2

Let's say you have a data frame:

df = pd.DataFrame(columns = ['item'], index = ['datetime'])

You can add an item on a specific date index:

df.loc[pd.datetime(2015, 1, 15)] = 23

Is there any way I can add/append new items on the same index?

Disclaimer: I understand that the index is supposed to be unique and what I'm asking is not very panda-stic. But for some applications, especially with multiple indexes it provides an easy way to select chunks of data.

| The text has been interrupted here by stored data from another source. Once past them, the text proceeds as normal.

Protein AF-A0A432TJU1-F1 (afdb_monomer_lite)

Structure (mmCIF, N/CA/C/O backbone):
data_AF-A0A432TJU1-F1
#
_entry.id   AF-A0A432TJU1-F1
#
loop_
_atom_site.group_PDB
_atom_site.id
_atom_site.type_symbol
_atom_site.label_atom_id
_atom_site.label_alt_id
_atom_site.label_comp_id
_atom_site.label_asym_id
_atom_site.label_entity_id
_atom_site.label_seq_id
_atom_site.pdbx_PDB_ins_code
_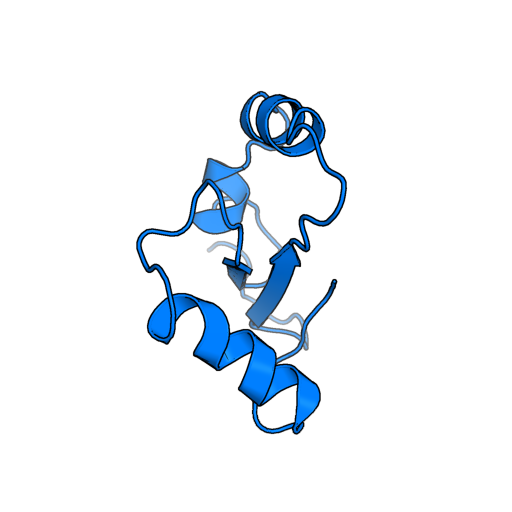atom_site.Cartn_x
_atom_site.Cartn_y
_atom_site.Cartn_z
_atom_site.occupancy
_atom_site.B_iso_or_equiv
_atom_site.auth_seq_id
_atom_site.auth_comp_id
_atom_site.auth_asym_id
_atom_site.auth_atom_id
_atom_site.pdbx_PDB_model_num
ATOM 1 N N . MET A 1 1 ? -7.144 8.512 22.084 1.00 49.16 1 MET A N 1
ATOM 2 C CA . MET A 1 1 ? -8.314 7.805 21.537 1.00 49.16 1 MET A CA 1
ATOM 3 C C . MET A 1 1 ? -8.423 8.221 20.079 1.00 49.16 1 MET A C 1
ATOM 5 O O . MET A 1 1 ? -8.785 9.358 19.814 1.00 49.16 1 MET A O 1
ATOM 9 N N . PHE A 1 2 ? -7.940 7.383 19.161 1.00 48.78 2 PHE A N 1
ATOM 10 C CA . PHE A 1 2 ? -8.042 7.587 17.711 1.00 48.78 2 PHE A CA 1
ATOM 11 C C . PHE A 1 2 ? -8.587 6.293 17.103 1.00 48.78 2 PHE A C 1
ATOM 13 O O . PHE A 1 2 ? -8.249 5.201 17.554 1.00 48.78 2 PHE A O 1
ATOM 20 N N . ALA A 1 3 ? -9.486 6.431 16.135 1.00 47.31 3 ALA A N 1
ATOM 21 C CA . ALA A 1 3 ? -10.381 5.374 15.699 1.00 47.31 3 ALA A CA 1
ATOM 22 C C . ALA A 1 3 ? -9.733 4.337 14.760 1.00 47.31 3 ALA A C 1
ATOM 24 O O . ALA A 1 3 ? -9.867 4.422 13.546 1.00 47.31 3 ALA A O 1
ATOM 25 N N . ASN A 1 4 ? -9.150 3.284 15.327 1.00 53.66 4 ASN A N 1
ATOM 26 C CA . ASN A 1 4 ? -9.447 1.903 14.906 1.00 53.66 4 ASN A CA 1
ATOM 27 C C . ASN A 1 4 ? -10.678 1.334 15.664 1.00 53.66 4 ASN A C 1
ATOM 29 O O . ASN A 1 4 ? -11.056 0.161 15.523 1.00 53.66 4 ASN A O 1
ATOM 33 N N . GLU A 1 5 ? -11.327 2.185 16.460 1.00 56.72 5 GLU A N 1
ATOM 34 C CA . GLU A 1 5 ? -12.525 1.916 17.245 1.00 56.72 5 GLU A CA 1
ATOM 35 C C . GLU A 1 5 ? -13.730 1.683 16.304 1.00 56.72 5 GLU A C 1
ATOM 37 O O . GLU A 1 5 ? -14.186 2.580 15.609 1.00 56.72 5 GLU A O 1
ATOM 42 N N . SER A 1 6 ? -14.170 0.418 16.248 1.00 62.47 6 SER A N 1
ATOM 43 C CA . SER A 1 6 ? -15.471 -0.099 15.763 1.00 62.47 6 SER A CA 1
ATOM 44 C C . SER A 1 6 ? -15.912 -0.040 14.281 1.00 62.47 6 SER A C 1
ATOM 46 O O . SER A 1 6 ? -17.067 -0.348 14.004 1.00 62.47 6 SER A O 1
ATOM 48 N N . GLY A 1 7 ? -15.036 0.160 13.292 1.00 67.50 7 GLY A N 1
ATOM 49 C CA . GLY A 1 7 ? -15.343 -0.294 11.914 1.00 67.50 7 GLY A CA 1
ATOM 50 C C . GLY A 1 7 ? -15.270 -1.834 11.788 1.00 67.50 7 GLY A C 1
ATOM 51 O O . GLY A 1 7 ? -14.399 -2.420 12.447 1.00 67.50 7 GLY A O 1
ATOM 52 N N . PRO A 1 8 ? -16.122 -2.517 10.982 1.00 81.69 8 PRO A N 1
ATOM 53 C CA . PRO A 1 8 ? -16.049 -3.976 10.794 1.00 81.69 8 PRO A CA 1
ATOM 54 C C . PRO A 1 8 ? -14.763 -4.415 10.079 1.00 81.69 8 PRO A C 1
ATOM 56 O O . PRO A 1 8 ? -14.294 -5.533 10.275 1.00 81.69 8 PRO A O 1
ATOM 59 N N . ILE A 1 9 ? -14.164 -3.522 9.287 1.00 88.25 9 ILE A N 1
ATOM 60 C CA . ILE A 1 9 ? -12.912 -3.753 8.568 1.00 88.25 9 ILE A CA 1
ATOM 61 C C . ILE A 1 9 ? -11.776 -3.127 9.377 1.00 88.25 9 ILE A C 1
ATOM 63 O O . ILE A 1 9 ? -11.775 -1.922 9.626 1.00 88.25 9 ILE A O 1
ATOM 67 N N . LYS A 1 10 ? -10.820 -3.952 9.814 1.00 88.81 10 LYS A N 1
ATOM 68 C CA . LYS A 1 10 ? -9.674 -3.516 10.633 1.00 88.81 10 LYS A CA 1
ATOM 69 C C . LYS A 1 10 ? -8.413 -3.248 9.822 1.00 88.81 10 LYS A C 1
ATOM 71 O O . LYS A 1 10 ? -7.625 -2.381 10.195 1.00 88.81 10 LYS A O 1
ATOM 76 N N . GLU A 1 11 ? -8.242 -3.966 8.720 1.00 92.12 11 GLU A N 1
ATOM 77 C CA . GLU A 1 11 ? -7.072 -3.895 7.851 1.00 92.12 11 GLU A CA 1
ATOM 78 C C . GLU A 1 11 ? -7.509 -4.026 6.389 1.00 92.12 11 GLU A C 1
ATOM 80 O O . GLU A 1 11 ? -8.403 -4.816 6.071 1.00 92.12 11 GLU A O 1
ATOM 85 N N . VAL A 1 12 ? -6.888 -3.229 5.521 1.00 95.19 12 VAL A N 1
ATOM 86 C CA . VAL A 1 12 ? -7.076 -3.253 4.072 1.00 95.19 12 VAL A CA 1
ATOM 87 C C . VAL 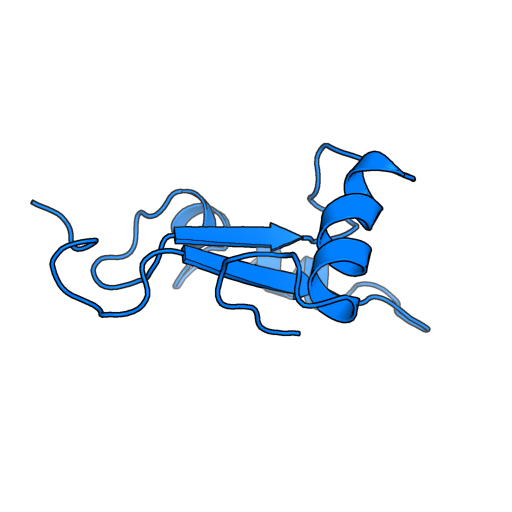A 1 12 ? -5.714 -3.307 3.395 1.00 95.19 12 VAL A C 1
ATOM 89 O O . VAL A 1 12 ? -4.855 -2.460 3.635 1.00 95.19 12 VAL A O 1
ATOM 92 N N . HIS A 1 13 ? -5.534 -4.282 2.511 1.00 97.50 13 HIS A N 1
ATOM 93 C CA . HIS A 1 13 ? -4.402 -4.337 1.594 1.00 97.50 13 HIS A CA 1
ATOM 94 C C . HIS A 1 13 ? -4.750 -3.555 0.324 1.00 97.50 13 HIS A C 1
ATOM 96 O O . HIS A 1 13 ? -5.676 -3.922 -0.392 1.00 97.50 13 HIS A O 1
ATOM 102 N N . ALA A 1 14 ? -4.026 -2.474 0.048 1.00 96.81 14 ALA A N 1
ATOM 103 C CA . ALA A 1 14 ? -4.174 -1.706 -1.184 1.00 96.81 14 ALA A CA 1
ATOM 104 C C . ALA A 1 14 ? -3.096 -2.151 -2.179 1.00 96.81 14 ALA A C 1
ATOM 106 O O . ALA A 1 14 ? -1.913 -1.870 -1.974 1.00 96.81 14 ALA A O 1
ATOM 107 N N . PHE A 1 15 ? -3.494 -2.882 -3.218 1.00 97.88 15 PHE A N 1
ATOM 108 C CA . PHE A 1 15 ? -2.597 -3.406 -4.243 1.00 97.88 15 PHE A CA 1
ATOM 109 C C . PHE A 1 15 ? -2.464 -2.424 -5.401 1.00 97.88 15 PHE A C 1
ATOM 111 O O . PHE A 1 15 ? -3.410 -2.226 -6.145 1.00 97.88 15 PHE A O 1
ATOM 118 N N . TRP A 1 16 ? -1.283 -1.835 -5.588 1.00 96.50 16 TRP A N 1
ATOM 119 C CA . TRP A 1 16 ? -1.044 -0.902 -6.686 1.00 96.50 16 TRP A CA 1
ATOM 120 C C . TRP A 1 16 ? -0.390 -1.618 -7.867 1.00 96.50 16 TRP A C 1
ATOM 122 O O . TRP A 1 16 ? 0.798 -1.952 -7.838 1.00 96.50 16 TRP A O 1
ATOM 132 N N . LEU A 1 17 ? -1.154 -1.822 -8.938 1.00 94.44 17 LEU A N 1
ATOM 133 C CA . LEU A 1 17 ? -0.673 -2.504 -10.137 1.00 94.44 17 LEU A CA 1
ATOM 134 C C . LEU A 1 17 ? -0.114 -1.511 -11.161 1.00 94.44 17 LEU A C 1
ATOM 136 O O . LEU A 1 17 ? -0.847 -0.724 -11.754 1.00 94.44 17 LEU A O 1
ATOM 140 N N . ALA A 1 18 ? 1.194 -1.590 -11.408 1.00 91.81 18 ALA A N 1
ATOM 141 C CA . ALA A 1 18 ? 1.853 -0.885 -12.503 1.00 91.81 18 ALA A CA 1
ATOM 142 C C . ALA A 1 18 ? 2.029 -1.833 -13.705 1.00 91.81 18 ALA A C 1
ATOM 144 O O . ALA A 1 18 ? 2.663 -2.880 -13.590 1.00 91.81 18 ALA A O 1
ATOM 145 N N . GLY A 1 19 ? 1.430 -1.477 -14.846 1.00 90.00 19 GLY A N 1
ATOM 146 C CA . GLY A 1 19 ? 1.537 -2.206 -16.118 1.00 90.00 19 GLY A CA 1
ATOM 147 C C . GLY A 1 19 ? 2.356 -1.423 -17.147 1.00 90.00 19 GLY A C 1
ATOM 148 O O . GLY A 1 19 ? 3.527 -1.136 -16.927 1.00 90.00 19 GLY A O 1
ATOM 149 N N . MET A 1 20 ? 1.726 -1.011 -18.256 1.00 93.31 20 MET A N 1
ATOM 150 C CA . MET A 1 20 ? 2.288 -0.013 -19.187 1.00 93.31 20 MET A CA 1
ATOM 151 C C . MET A 1 20 ? 2.214 1.397 -18.573 1.00 93.31 20 MET A C 1
ATOM 153 O O . MET A 1 20 ? 1.470 2.259 -19.036 1.00 93.31 20 MET A O 1
ATOM 157 N N . SER A 1 21 ? 2.930 1.587 -17.467 1.00 91.12 21 SER A N 1
ATOM 158 C CA . SER A 1 21 ? 2.903 2.782 -16.626 1.00 91.12 21 SER A CA 1
ATOM 159 C C . SER A 1 21 ? 4.157 3.634 -16.829 1.00 91.12 21 SER A C 1
ATOM 161 O O . SER A 1 21 ? 5.233 3.115 -17.112 1.00 91.12 21 SER A O 1
ATOM 163 N N . CYS A 1 22 ? 4.019 4.949 -16.648 1.00 94.88 22 CYS A N 1
ATOM 164 C CA . CYS A 1 22 ? 5.140 5.874 -16.442 1.00 94.88 22 CYS A CA 1
ATOM 165 C C . CYS A 1 22 ? 5.343 6.235 -14.958 1.00 94.88 22 CYS A C 1
ATOM 167 O O . CYS A 1 22 ? 6.161 7.092 -14.638 1.00 94.88 22 CYS A O 1
ATOM 169 N N . ASP A 1 23 ? 4.530 5.651 -14.073 1.00 95.12 23 ASP A N 1
ATOM 170 C CA . ASP A 1 23 ? 4.466 5.875 -12.622 1.00 95.12 23 ASP A CA 1
ATOM 171 C C . ASP A 1 23 ? 4.232 7.338 -12.202 1.00 95.12 23 ASP A C 1
ATOM 173 O O . ASP A 1 23 ? 4.369 7.704 -11.035 1.00 95.12 23 ASP A O 1
ATOM 177 N N . GLY A 1 24 ? 3.759 8.182 -13.127 1.00 95.88 24 GLY A N 1
ATOM 178 C CA . GLY A 1 24 ? 3.389 9.570 -12.844 1.00 95.88 24 GLY A CA 1
ATOM 179 C C . GLY A 1 24 ? 2.266 9.697 -11.808 1.00 95.88 24 GLY A C 1
ATOM 180 O O . GLY A 1 24 ? 2.300 10.601 -10.976 1.00 95.88 24 GLY A O 1
ATOM 181 N N . CYS A 1 25 ? 1.310 8.760 -11.795 1.00 93.75 25 CYS A N 1
ATOM 182 C CA . CYS A 1 25 ? 0.260 8.713 -10.771 1.00 93.75 25 CYS A CA 1
ATOM 183 C C . CYS A 1 25 ? 0.832 8.438 -9.379 1.00 93.75 25 CYS A C 1
ATOM 185 O O . CYS A 1 25 ? 0.354 9.009 -8.402 1.00 93.75 25 CYS A O 1
ATOM 187 N N . SER A 1 26 ? 1.872 7.608 -9.289 1.00 95.38 26 SER A N 1
ATOM 188 C CA . SER A 1 26 ? 2.576 7.358 -8.037 1.00 95.38 26 SER A CA 1
ATOM 189 C C . SER A 1 26 ? 3.221 8.643 -7.540 1.00 95.38 26 SER A C 1
ATOM 191 O O . SER A 1 26 ? 2.931 9.063 -6.425 1.00 95.38 26 SER A O 1
ATOM 193 N N . ILE A 1 27 ? 3.996 9.326 -8.393 1.00 96.00 27 ILE A N 1
ATOM 194 C CA . ILE A 1 27 ? 4.631 10.613 -8.063 1.00 96.00 27 ILE A CA 1
ATOM 195 C C . ILE A 1 27 ? 3.599 11.650 -7.605 1.00 96.00 27 ILE A C 1
ATOM 197 O O . ILE A 1 27 ? 3.800 12.314 -6.588 1.00 96.00 27 ILE A O 1
ATOM 201 N N . ALA A 1 28 ? 2.475 11.760 -8.315 1.00 96.06 28 ALA A N 1
ATOM 202 C CA . ALA A 1 28 ? 1.393 12.664 -7.943 1.00 96.06 28 ALA A CA 1
ATOM 203 C C . ALA A 1 28 ? 0.786 12.308 -6.575 1.00 96.06 28 ALA A C 1
ATOM 205 O O . ALA A 1 28 ? 0.577 13.199 -5.751 1.00 96.06 28 ALA A O 1
ATOM 206 N N . ALA A 1 29 ? 0.548 11.019 -6.309 1.00 94.88 29 ALA A N 1
ATOM 207 C CA . ALA A 1 29 ? -0.019 10.554 -5.048 1.00 94.88 29 ALA A CA 1
ATOM 208 C C . ALA A 1 29 ? 0.902 10.847 -3.855 1.00 94.88 29 ALA A C 1
ATOM 210 O O . ALA A 1 29 ? 0.426 11.386 -2.858 1.00 94.88 29 ALA A O 1
ATOM 211 N N . VAL A 1 30 ? 2.214 10.586 -3.953 1.00 95.56 30 VAL A N 1
ATOM 212 C CA . VAL A 1 30 ? 3.152 10.908 -2.852 1.00 95.56 30 VAL A CA 1
ATOM 213 C C . VAL A 1 30 ? 3.289 12.422 -2.634 1.00 95.56 30 VAL A C 1
ATOM 215 O O . VAL A 1 30 ? 3.633 12.875 -1.546 1.00 95.56 30 VAL A O 1
ATOM 218 N N . GLY A 1 31 ? 2.978 13.230 -3.652 1.00 97.00 31 GLY A N 1
ATOM 219 C CA . GLY A 1 31 ? 2.909 14.686 -3.536 1.00 97.00 31 GLY A CA 1
ATOM 220 C C . GLY A 1 31 ? 1.701 15.210 -2.747 1.00 97.00 31 GLY A C 1
ATOM 221 O O . GLY A 1 31 ? 1.686 16.390 -2.387 1.00 97.00 31 GLY A O 1
ATOM 222 N N . ALA A 1 32 ? 0.695 14.373 -2.463 1.00 97.12 32 ALA A N 1
ATOM 223 C CA . ALA A 1 32 ? -0.525 14.785 -1.777 1.00 97.12 32 ALA A CA 1
ATOM 224 C C . ALA A 1 32 ? -0.254 15.292 -0.350 1.00 97.12 32 ALA A C 1
ATOM 226 O O . ALA A 1 32 ? 0.613 14.793 0.368 1.00 97.12 32 ALA A O 1
ATOM 227 N N . LYS A 1 33 ? -1.021 16.30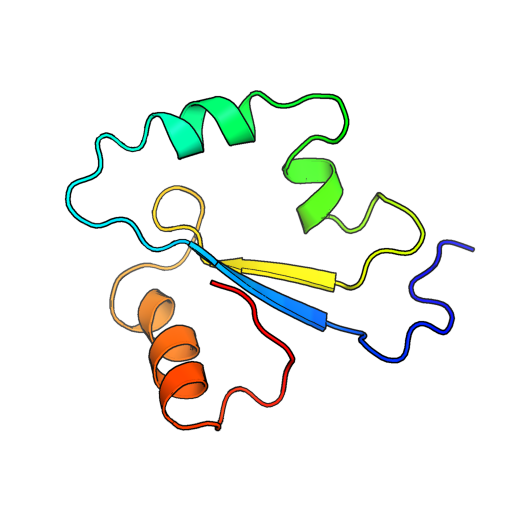4 0.074 1.00 95.88 33 LYS A N 1
ATOM 228 C CA . LYS A 1 33 ? -0.904 16.918 1.411 1.00 95.88 33 LYS A CA 1
ATOM 229 C C . LYS A 1 33 ? -2.183 16.868 2.243 1.00 95.88 33 LYS A C 1
ATOM 231 O O . LYS A 1 33 ? -2.111 17.157 3.428 1.00 95.88 33 LYS A O 1
ATOM 236 N N . ASN A 1 34 ? -3.327 16.514 1.652 1.00 93.75 34 ASN A N 1
ATOM 237 C CA . ASN A 1 34 ? -4.635 16.553 2.315 1.00 93.75 34 ASN A CA 1
ATOM 238 C C . ASN A 1 34 ? -5.555 15.408 1.839 1.00 93.75 34 ASN A C 1
ATOM 240 O O . ASN A 1 34 ? -6.421 15.644 0.996 1.00 93.75 34 ASN A O 1
ATOM 244 N N . PRO A 1 35 ? -5.408 14.183 2.373 1.00 92.81 35 PRO A N 1
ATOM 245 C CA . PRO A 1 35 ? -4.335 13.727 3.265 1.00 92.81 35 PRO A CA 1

EDIT: Meanwhile I've found the append() function and it seems to do exactly that although it's kinda cumbersome. Look also here.

Community
  • 1
  • 1
sfotiadis
  • 959
  • 10
  • 24

3 Answers3

3

You could try:

df.groupby(df.index).sum()

This would group the rows with duplicate indices and then sum them up.

alacy
  • 4,972
  • 8
  • 30
  • 47
  • Thank you. I was referring to appending, not adding by aggregation. I've changed the question to reflect this. – sfotiadis Jan 15 '15 at 17:20
  • Are you trying to append the new item into a new column or as a new row with the same index? – alacy Jan 15 '15 at 17:27
  • As a new row with the same index. – sfotiadis Jan 15 '15 at 17:35
  • 1
    I believe using `append()` is your best bet. It's not the most efficient however since a new data frame is constructed each time. However, it will give you the desired result and allow you to query the samples with the same index as chunks of data as you described. – alacy Jan 15 '15 at 17:51
0

Meanwhile I've found the append() function and it seems to do exactly that although it's kinda cumbersome. Look also here.

sfotiadis
  • 959
  • 10
  • 24
0

I have tried many ways to do it, and the easiest with minimal error is to create a dataframe same as what you already have then use pandas.concat([maindata, add_data]) to push the "add_data" into the "maindata". Even if you have a duplicated indexes, it still will add the new row "add_data" to your main dataframe "maindata". try the below code.

import pandas as pd    
maindata = pd.DataFrame([[12, 13, 15], [200, 300, 400]], index=['serial1', 'serial2'], columns=['HP No', 'Company', 'Name'])
    add_data = pd.DataFrame([[5000, 6000, 7000]], index=['serial1'], columns=['HP No', 'Company', 'Name'])
    maindata = pd.concat([maindata, add_data])

I hope that it solves the issue. in case you want to have a professional way of sorting duplicated indexes, you can try to read about sort_index(inplace=True). GL

Ali Taheri
  • 116
  • 3